The open-loop post-layout gain and phase responses of the system compensator-plant, obtained through the Virtuoso Analog Design Environment of Cadence software, are demonstrated in Figure 7a, along with the theoretically predicted responses given by dashes. The gain crossover frequency ${\omega }_{cg}$ was $10\mathrm{rad}/\mathrm{s}$, as theoretically expected, and the phase margin was equal to $52.6°$, with the theoretically predicted value being $55°$. The corresponding closed-loop responses are given in Figure 7b. The time-domain behavior is evaluated through the stimulation of the system by a 200 mV step signal, and the output waveform is plotted in Figure 8. The theoretical settling time is $572.5\mathrm{ms}$ and the overshoot is $22.2\%$, while the post-layout settling time is $625.8\mathrm{ms}$ and the overshoot is $25\%$.

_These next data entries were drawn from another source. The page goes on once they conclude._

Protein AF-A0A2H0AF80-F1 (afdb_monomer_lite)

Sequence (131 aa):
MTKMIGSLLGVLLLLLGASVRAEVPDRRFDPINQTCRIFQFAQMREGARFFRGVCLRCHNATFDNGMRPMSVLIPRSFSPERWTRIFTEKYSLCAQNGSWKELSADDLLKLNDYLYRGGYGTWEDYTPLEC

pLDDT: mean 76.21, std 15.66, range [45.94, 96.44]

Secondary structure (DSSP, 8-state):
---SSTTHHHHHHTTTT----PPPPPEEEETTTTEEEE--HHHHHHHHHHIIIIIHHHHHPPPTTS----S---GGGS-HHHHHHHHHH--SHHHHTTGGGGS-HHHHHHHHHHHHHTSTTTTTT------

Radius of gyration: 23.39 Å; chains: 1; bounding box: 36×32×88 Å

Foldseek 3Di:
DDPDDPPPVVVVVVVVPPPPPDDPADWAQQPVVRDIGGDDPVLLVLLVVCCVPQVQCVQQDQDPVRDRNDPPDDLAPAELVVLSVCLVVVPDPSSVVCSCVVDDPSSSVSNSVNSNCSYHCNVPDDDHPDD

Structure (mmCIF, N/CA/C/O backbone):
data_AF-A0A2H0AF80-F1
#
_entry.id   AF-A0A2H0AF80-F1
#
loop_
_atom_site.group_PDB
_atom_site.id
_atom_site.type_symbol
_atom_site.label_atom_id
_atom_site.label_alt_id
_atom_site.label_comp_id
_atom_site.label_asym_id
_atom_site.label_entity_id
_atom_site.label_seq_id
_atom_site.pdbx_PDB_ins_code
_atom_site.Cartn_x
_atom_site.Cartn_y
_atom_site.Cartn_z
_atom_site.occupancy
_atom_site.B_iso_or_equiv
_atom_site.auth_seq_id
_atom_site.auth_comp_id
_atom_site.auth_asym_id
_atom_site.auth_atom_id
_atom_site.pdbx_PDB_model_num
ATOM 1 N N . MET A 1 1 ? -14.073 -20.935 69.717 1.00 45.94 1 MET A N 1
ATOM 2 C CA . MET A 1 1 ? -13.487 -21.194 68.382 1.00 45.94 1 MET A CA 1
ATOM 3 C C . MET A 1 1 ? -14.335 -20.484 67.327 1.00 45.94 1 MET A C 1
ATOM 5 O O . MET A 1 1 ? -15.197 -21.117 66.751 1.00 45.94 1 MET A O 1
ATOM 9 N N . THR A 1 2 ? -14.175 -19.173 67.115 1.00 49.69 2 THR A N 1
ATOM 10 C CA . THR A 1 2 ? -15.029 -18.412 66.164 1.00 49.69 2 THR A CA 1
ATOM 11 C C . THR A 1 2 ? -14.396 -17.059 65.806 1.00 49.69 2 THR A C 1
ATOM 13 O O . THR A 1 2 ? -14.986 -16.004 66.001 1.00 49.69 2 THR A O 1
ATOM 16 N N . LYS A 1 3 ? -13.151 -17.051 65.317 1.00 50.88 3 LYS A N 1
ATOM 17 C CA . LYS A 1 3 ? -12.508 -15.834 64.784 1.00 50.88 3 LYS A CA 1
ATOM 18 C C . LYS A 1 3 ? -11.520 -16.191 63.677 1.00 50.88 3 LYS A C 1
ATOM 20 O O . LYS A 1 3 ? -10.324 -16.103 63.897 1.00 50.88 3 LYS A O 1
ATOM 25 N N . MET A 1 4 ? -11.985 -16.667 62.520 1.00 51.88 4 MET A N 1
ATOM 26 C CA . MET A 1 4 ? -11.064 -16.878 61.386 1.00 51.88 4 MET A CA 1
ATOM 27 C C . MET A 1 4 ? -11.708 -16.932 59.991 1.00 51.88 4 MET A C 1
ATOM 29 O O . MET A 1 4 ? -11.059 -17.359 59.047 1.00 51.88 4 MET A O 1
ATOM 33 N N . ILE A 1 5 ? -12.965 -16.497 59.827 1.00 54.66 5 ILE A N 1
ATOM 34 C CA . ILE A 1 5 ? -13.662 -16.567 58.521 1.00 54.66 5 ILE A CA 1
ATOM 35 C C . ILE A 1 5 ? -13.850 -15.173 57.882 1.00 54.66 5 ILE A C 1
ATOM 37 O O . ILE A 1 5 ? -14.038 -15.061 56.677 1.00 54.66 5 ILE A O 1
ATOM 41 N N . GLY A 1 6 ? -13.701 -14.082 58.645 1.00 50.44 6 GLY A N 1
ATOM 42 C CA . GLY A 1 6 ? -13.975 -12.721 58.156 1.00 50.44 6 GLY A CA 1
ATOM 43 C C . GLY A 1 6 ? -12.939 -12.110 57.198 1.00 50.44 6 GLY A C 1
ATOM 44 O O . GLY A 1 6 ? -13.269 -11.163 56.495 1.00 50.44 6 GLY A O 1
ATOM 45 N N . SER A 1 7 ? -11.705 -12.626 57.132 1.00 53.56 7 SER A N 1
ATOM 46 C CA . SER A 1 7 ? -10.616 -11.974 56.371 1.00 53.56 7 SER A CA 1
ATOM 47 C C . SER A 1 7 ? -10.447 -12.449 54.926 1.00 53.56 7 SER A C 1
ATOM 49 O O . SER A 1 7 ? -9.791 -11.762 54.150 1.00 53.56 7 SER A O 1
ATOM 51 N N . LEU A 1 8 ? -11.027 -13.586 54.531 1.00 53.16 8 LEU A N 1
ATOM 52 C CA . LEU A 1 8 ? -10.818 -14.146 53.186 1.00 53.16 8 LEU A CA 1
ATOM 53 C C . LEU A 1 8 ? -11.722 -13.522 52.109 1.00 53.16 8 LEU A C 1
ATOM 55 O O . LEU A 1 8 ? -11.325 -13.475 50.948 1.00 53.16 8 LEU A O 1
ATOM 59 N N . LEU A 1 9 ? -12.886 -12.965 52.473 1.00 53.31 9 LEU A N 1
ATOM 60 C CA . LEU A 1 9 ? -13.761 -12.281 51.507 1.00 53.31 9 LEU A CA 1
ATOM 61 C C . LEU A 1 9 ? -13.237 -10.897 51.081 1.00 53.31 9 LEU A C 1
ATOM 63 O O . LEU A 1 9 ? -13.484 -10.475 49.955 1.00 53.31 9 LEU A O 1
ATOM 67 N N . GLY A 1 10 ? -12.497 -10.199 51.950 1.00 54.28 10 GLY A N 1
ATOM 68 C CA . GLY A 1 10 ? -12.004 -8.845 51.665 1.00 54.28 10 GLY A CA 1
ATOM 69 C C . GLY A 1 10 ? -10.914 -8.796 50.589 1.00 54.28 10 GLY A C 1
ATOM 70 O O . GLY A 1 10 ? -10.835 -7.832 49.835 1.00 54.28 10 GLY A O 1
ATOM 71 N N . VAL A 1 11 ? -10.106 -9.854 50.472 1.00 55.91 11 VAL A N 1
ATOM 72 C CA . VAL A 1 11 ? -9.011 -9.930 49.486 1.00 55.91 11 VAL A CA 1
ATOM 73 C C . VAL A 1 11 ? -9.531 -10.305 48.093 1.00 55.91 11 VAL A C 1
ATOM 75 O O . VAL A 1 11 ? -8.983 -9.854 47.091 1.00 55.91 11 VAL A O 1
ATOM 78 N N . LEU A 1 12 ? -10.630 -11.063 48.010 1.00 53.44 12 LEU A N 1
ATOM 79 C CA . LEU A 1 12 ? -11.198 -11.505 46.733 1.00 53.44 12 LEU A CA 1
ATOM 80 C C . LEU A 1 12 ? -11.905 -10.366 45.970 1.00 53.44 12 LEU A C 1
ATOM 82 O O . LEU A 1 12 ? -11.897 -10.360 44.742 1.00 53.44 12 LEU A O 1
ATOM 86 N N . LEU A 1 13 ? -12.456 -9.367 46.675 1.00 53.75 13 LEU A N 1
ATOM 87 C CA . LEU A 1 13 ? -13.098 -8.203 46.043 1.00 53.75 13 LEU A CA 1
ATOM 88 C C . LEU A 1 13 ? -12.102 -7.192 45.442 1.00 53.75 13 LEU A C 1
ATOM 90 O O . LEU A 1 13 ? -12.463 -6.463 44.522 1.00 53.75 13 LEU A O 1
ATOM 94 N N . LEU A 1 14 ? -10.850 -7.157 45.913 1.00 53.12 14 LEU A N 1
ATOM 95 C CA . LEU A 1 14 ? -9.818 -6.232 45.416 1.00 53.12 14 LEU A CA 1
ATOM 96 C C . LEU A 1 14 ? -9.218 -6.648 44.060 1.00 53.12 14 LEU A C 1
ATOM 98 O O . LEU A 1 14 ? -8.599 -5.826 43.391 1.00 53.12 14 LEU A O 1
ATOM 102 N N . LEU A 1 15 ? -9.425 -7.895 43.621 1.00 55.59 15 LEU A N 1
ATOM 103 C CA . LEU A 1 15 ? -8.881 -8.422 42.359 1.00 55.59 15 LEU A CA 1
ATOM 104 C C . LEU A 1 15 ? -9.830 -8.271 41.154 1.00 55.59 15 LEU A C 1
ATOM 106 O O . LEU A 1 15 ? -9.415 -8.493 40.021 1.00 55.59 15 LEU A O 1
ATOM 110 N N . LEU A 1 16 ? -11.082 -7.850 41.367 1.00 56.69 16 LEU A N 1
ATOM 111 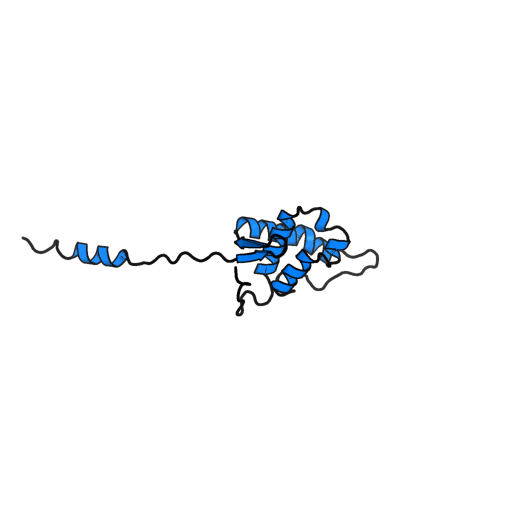C CA . LEU A 1 16 ? -12.089 -7.682 40.304 1.00 56.69 16 LEU A CA 1
ATOM 112 C C . LEU A 1 16 ? -12.067 -6.292 39.637 1.00 56.69 16 LEU A C 1
ATOM 114 O O . LEU A 1 16 ? -12.818 -6.050 38.698 1.00 56.69 16 LEU A O 1
ATOM 118 N N . GLY A 1 17 ? -11.207 -5.380 40.101 1.00 57.09 17 GLY A N 1
ATOM 119 C CA . GLY A 1 17 ? -11.113 -4.003 39.600 1.00 57.09 17 GLY A CA 1
ATOM 120 C C . GLY A 1 17 ? -10.124 -3.780 38.452 1.00 57.09 17 GLY A C 1
ATOM 121 O O . GLY A 1 17 ? -9.914 -2.635 38.059 1.00 57.09 17 GLY A O 1
ATOM 122 N N . ALA A 1 18 ? -9.485 -4.827 37.920 1.00 61.31 18 ALA A N 1
ATOM 123 C CA . ALA A 1 18 ? -8.614 -4.685 36.757 1.00 61.31 18 ALA A CA 1
ATOM 124 C C . ALA A 1 18 ? -9.470 -4.452 35.504 1.00 61.31 18 ALA A C 1
ATOM 126 O O . ALA A 1 18 ? -9.881 -5.390 34.824 1.00 61.31 18 ALA A O 1
ATOM 127 N N . SER A 1 19 ? -9.760 -3.186 35.208 1.00 60.09 19 SER A N 1
ATOM 128 C CA . SER A 1 19 ? -10.360 -2.770 33.945 1.00 60.09 19 SER A CA 1
ATOM 129 C C . SER A 1 19 ? -9.452 -3.233 32.808 1.00 60.09 19 SER A C 1
ATOM 131 O O . SER A 1 19 ? -8.417 -2.617 32.545 1.00 60.09 19 SER A O 1
ATOM 133 N N . VAL A 1 20 ? -9.818 -4.321 32.130 1.00 63.09 20 VAL A N 1
ATOM 134 C CA . VAL A 1 20 ? -9.195 -4.692 30.860 1.00 63.09 20 VAL A CA 1
ATOM 135 C C . VAL A 1 20 ? -9.562 -3.581 29.882 1.00 63.09 20 VAL A C 1
ATOM 137 O O . VAL A 1 20 ? -10.667 -3.545 29.345 1.00 63.09 20 VAL A O 1
ATOM 140 N N . ARG A 1 21 ? -8.669 -2.603 29.705 1.00 60.91 21 ARG A N 1
ATOM 141 C CA . ARG A 1 21 ? -8.792 -1.651 28.604 1.00 60.91 21 ARG A CA 1
ATOM 142 C C . ARG A 1 21 ? -8.605 -2.463 27.333 1.00 60.91 21 ARG A C 1
ATOM 144 O O . ARG A 1 21 ? -7.515 -2.974 27.095 1.00 60.91 21 ARG A O 1
ATOM 151 N N . ALA A 1 22 ? -9.676 -2.630 26.562 1.00 60.81 22 ALA A N 1
ATOM 152 C CA . ALA A 1 22 ? -9.563 -3.181 25.224 1.00 60.81 22 ALA A CA 1
ATOM 153 C C . ALA A 1 22 ? -8.598 -2.285 24.439 1.00 60.81 22 ALA A C 1
ATOM 155 O O . ALA A 1 22 ? -8.823 -1.078 24.332 1.00 60.81 22 ALA A O 1
ATOM 156 N N . GLU A 1 23 ? -7.499 -2.860 23.954 1.00 64.94 23 GLU A N 1
ATOM 157 C CA . GLU A 1 23 ? -6.600 -2.157 23.050 1.00 64.94 23 GLU A CA 1
ATOM 158 C C . GLU A 1 23 ? -7.401 -1.802 21.799 1.00 64.94 23 GLU A C 1
ATOM 160 O O . GLU A 1 23 ? -7.967 -2.677 21.139 1.00 64.94 23 GLU A O 1
ATOM 165 N N . VAL A 1 24 ? -7.522 -0.505 21.519 1.00 66.56 24 VAL A N 1
ATOM 166 C CA . VAL A 1 24 ? -8.167 -0.044 20.295 1.00 66.56 24 VAL A CA 1
ATOM 167 C C . VAL A 1 24 ? -7.257 -0.477 19.151 1.00 66.56 24 VAL A C 1
ATOM 169 O O . VAL A 1 24 ? -6.107 -0.038 19.113 1.00 66.56 24 VAL A O 1
ATOM 172 N N . PRO A 1 25 ? -7.718 -1.353 18.244 1.00 73.25 25 PRO A N 1
ATOM 173 C CA . PRO A 1 25 ? -6.846 -1.862 17.208 1.00 73.25 25 PRO A CA 1
ATOM 174 C C . PRO A 1 25 ? -6.453 -0.722 16.266 1.00 73.25 25 PRO A C 1
ATOM 176 O O . PRO A 1 25 ? -7.281 0.119 15.900 1.00 73.25 25 PRO A O 1
ATOM 179 N N . ASP A 1 26 ? -5.177 -0.717 15.894 1.00 82.31 26 ASP A N 1
ATOM 180 C CA . ASP A 1 26 ? -4.595 0.244 14.962 1.00 82.31 26 ASP A CA 1
ATOM 181 C C . ASP A 1 26 ? -5.351 0.210 13.619 1.00 82.31 26 ASP A C 1
ATOM 183 O O . ASP A 1 26 ? -5.774 -0.857 13.148 1.00 82.31 26 ASP A O 1
ATOM 187 N N . ARG A 1 27 ? -5.594 1.386 13.036 1.00 85.88 27 ARG A N 1
ATOM 188 C CA . ARG A 1 27 ? -6.503 1.560 11.897 1.00 85.88 27 ARG A CA 1
ATOM 189 C C . ARG A 1 27 ? -6.087 2.713 10.992 1.00 85.88 27 ARG A C 1
ATOM 191 O O . ARG A 1 27 ? -5.413 3.642 11.424 1.00 85.88 27 ARG A O 1
ATOM 198 N N . ARG A 1 28 ? -6.552 2.681 9.741 1.00 88.38 28 ARG A N 1
ATOM 199 C CA . ARG A 1 28 ? -6.435 3.800 8.794 1.00 88.38 28 ARG A CA 1
ATOM 200 C C . ARG A 1 28 ? -7.705 4.026 7.997 1.00 88.38 28 ARG A C 1
ATOM 202 O O . ARG A 1 28 ? -8.423 3.075 7.686 1.00 88.38 28 ARG A O 1
ATOM 209 N N . PHE A 1 29 ? -7.912 5.263 7.565 1.00 88.44 29 PHE A N 1
ATOM 210 C CA . PHE A 1 29 ? -8.895 5.565 6.535 1.00 88.44 29 PHE A CA 1
ATOM 211 C C . PHE A 1 29 ? -8.398 5.114 5.151 1.00 88.44 29 PHE A C 1
ATOM 213 O O . PHE A 1 29 ? -7.249 5.355 4.763 1.00 88.44 29 PHE A O 1
ATOM 220 N N . ASP A 1 30 ? -9.261 4.435 4.401 1.00 89.25 30 ASP A N 1
ATOM 221 C CA . ASP A 1 30 ? -9.042 4.087 3.002 1.00 89.25 30 ASP A CA 1
ATOM 222 C C . ASP A 1 30 ? -9.851 5.020 2.092 1.00 89.25 30 ASP A C 1
ATOM 224 O O . ASP A 1 30 ? -11.068 4.847 1.974 1.00 89.25 30 ASP A O 1
ATOM 228 N N . PRO A 1 31 ? -9.203 5.984 1.414 1.00 88.00 31 PRO A N 1
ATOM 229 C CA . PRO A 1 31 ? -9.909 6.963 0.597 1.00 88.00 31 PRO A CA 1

The robustness of the step response of the system is evaluated through PVT corner analysis, offered by the Analog Design Environment, considering temperatures of 0 °C, 27 °C and 60 °C and ±5% changes in the power supply voltages. The worst case waveform corresponds to the MOS transistors’ “worst-zero” models, and it is plotted in Figure 9. The measured settling time and overshot values were $534.1\mathrm{ms}$ and 24.8%, respectively, and these results confirm that the system has reasonable sensitivity characteristics.

5. Conclusions

The utilization of a curve-fitting-based approximation procedure for implementing a lead compensator for a car suspension system offers a more efficient approximation of the original fractional-order transfer function compared to the corresponding values achieved through the Oustaloup and Padé approximations. The proposed procedure offers design versatility, in the sense that it can be applied for implementing compensators of any type (i.e., lead and lag) and any order. Another attractive feature is that the implementation of the derived rational integer-order transfer function can be performed using any of the already known design techniques, including multi-feedback structures or a cascade connection of intermediate filter functions [30,31,32,33]. In addition, there is no restriction regarding the choice of the active elements; for example, operational amplifiers (op-amps), second generation current conveyors (CCIIs), Current Feedback Operational Amplifiers (CFOAs) or Field-Programmable Analog Arrays (FPAAs) [34] could be utilized for this purpose. Drawbacks of the proposed procedure are the requirement of multiple steps as well as its association with the MATLAB software, in contrast to the one-step Oustaloup and Padé approximation tools, which are not exclusively oriented to this software.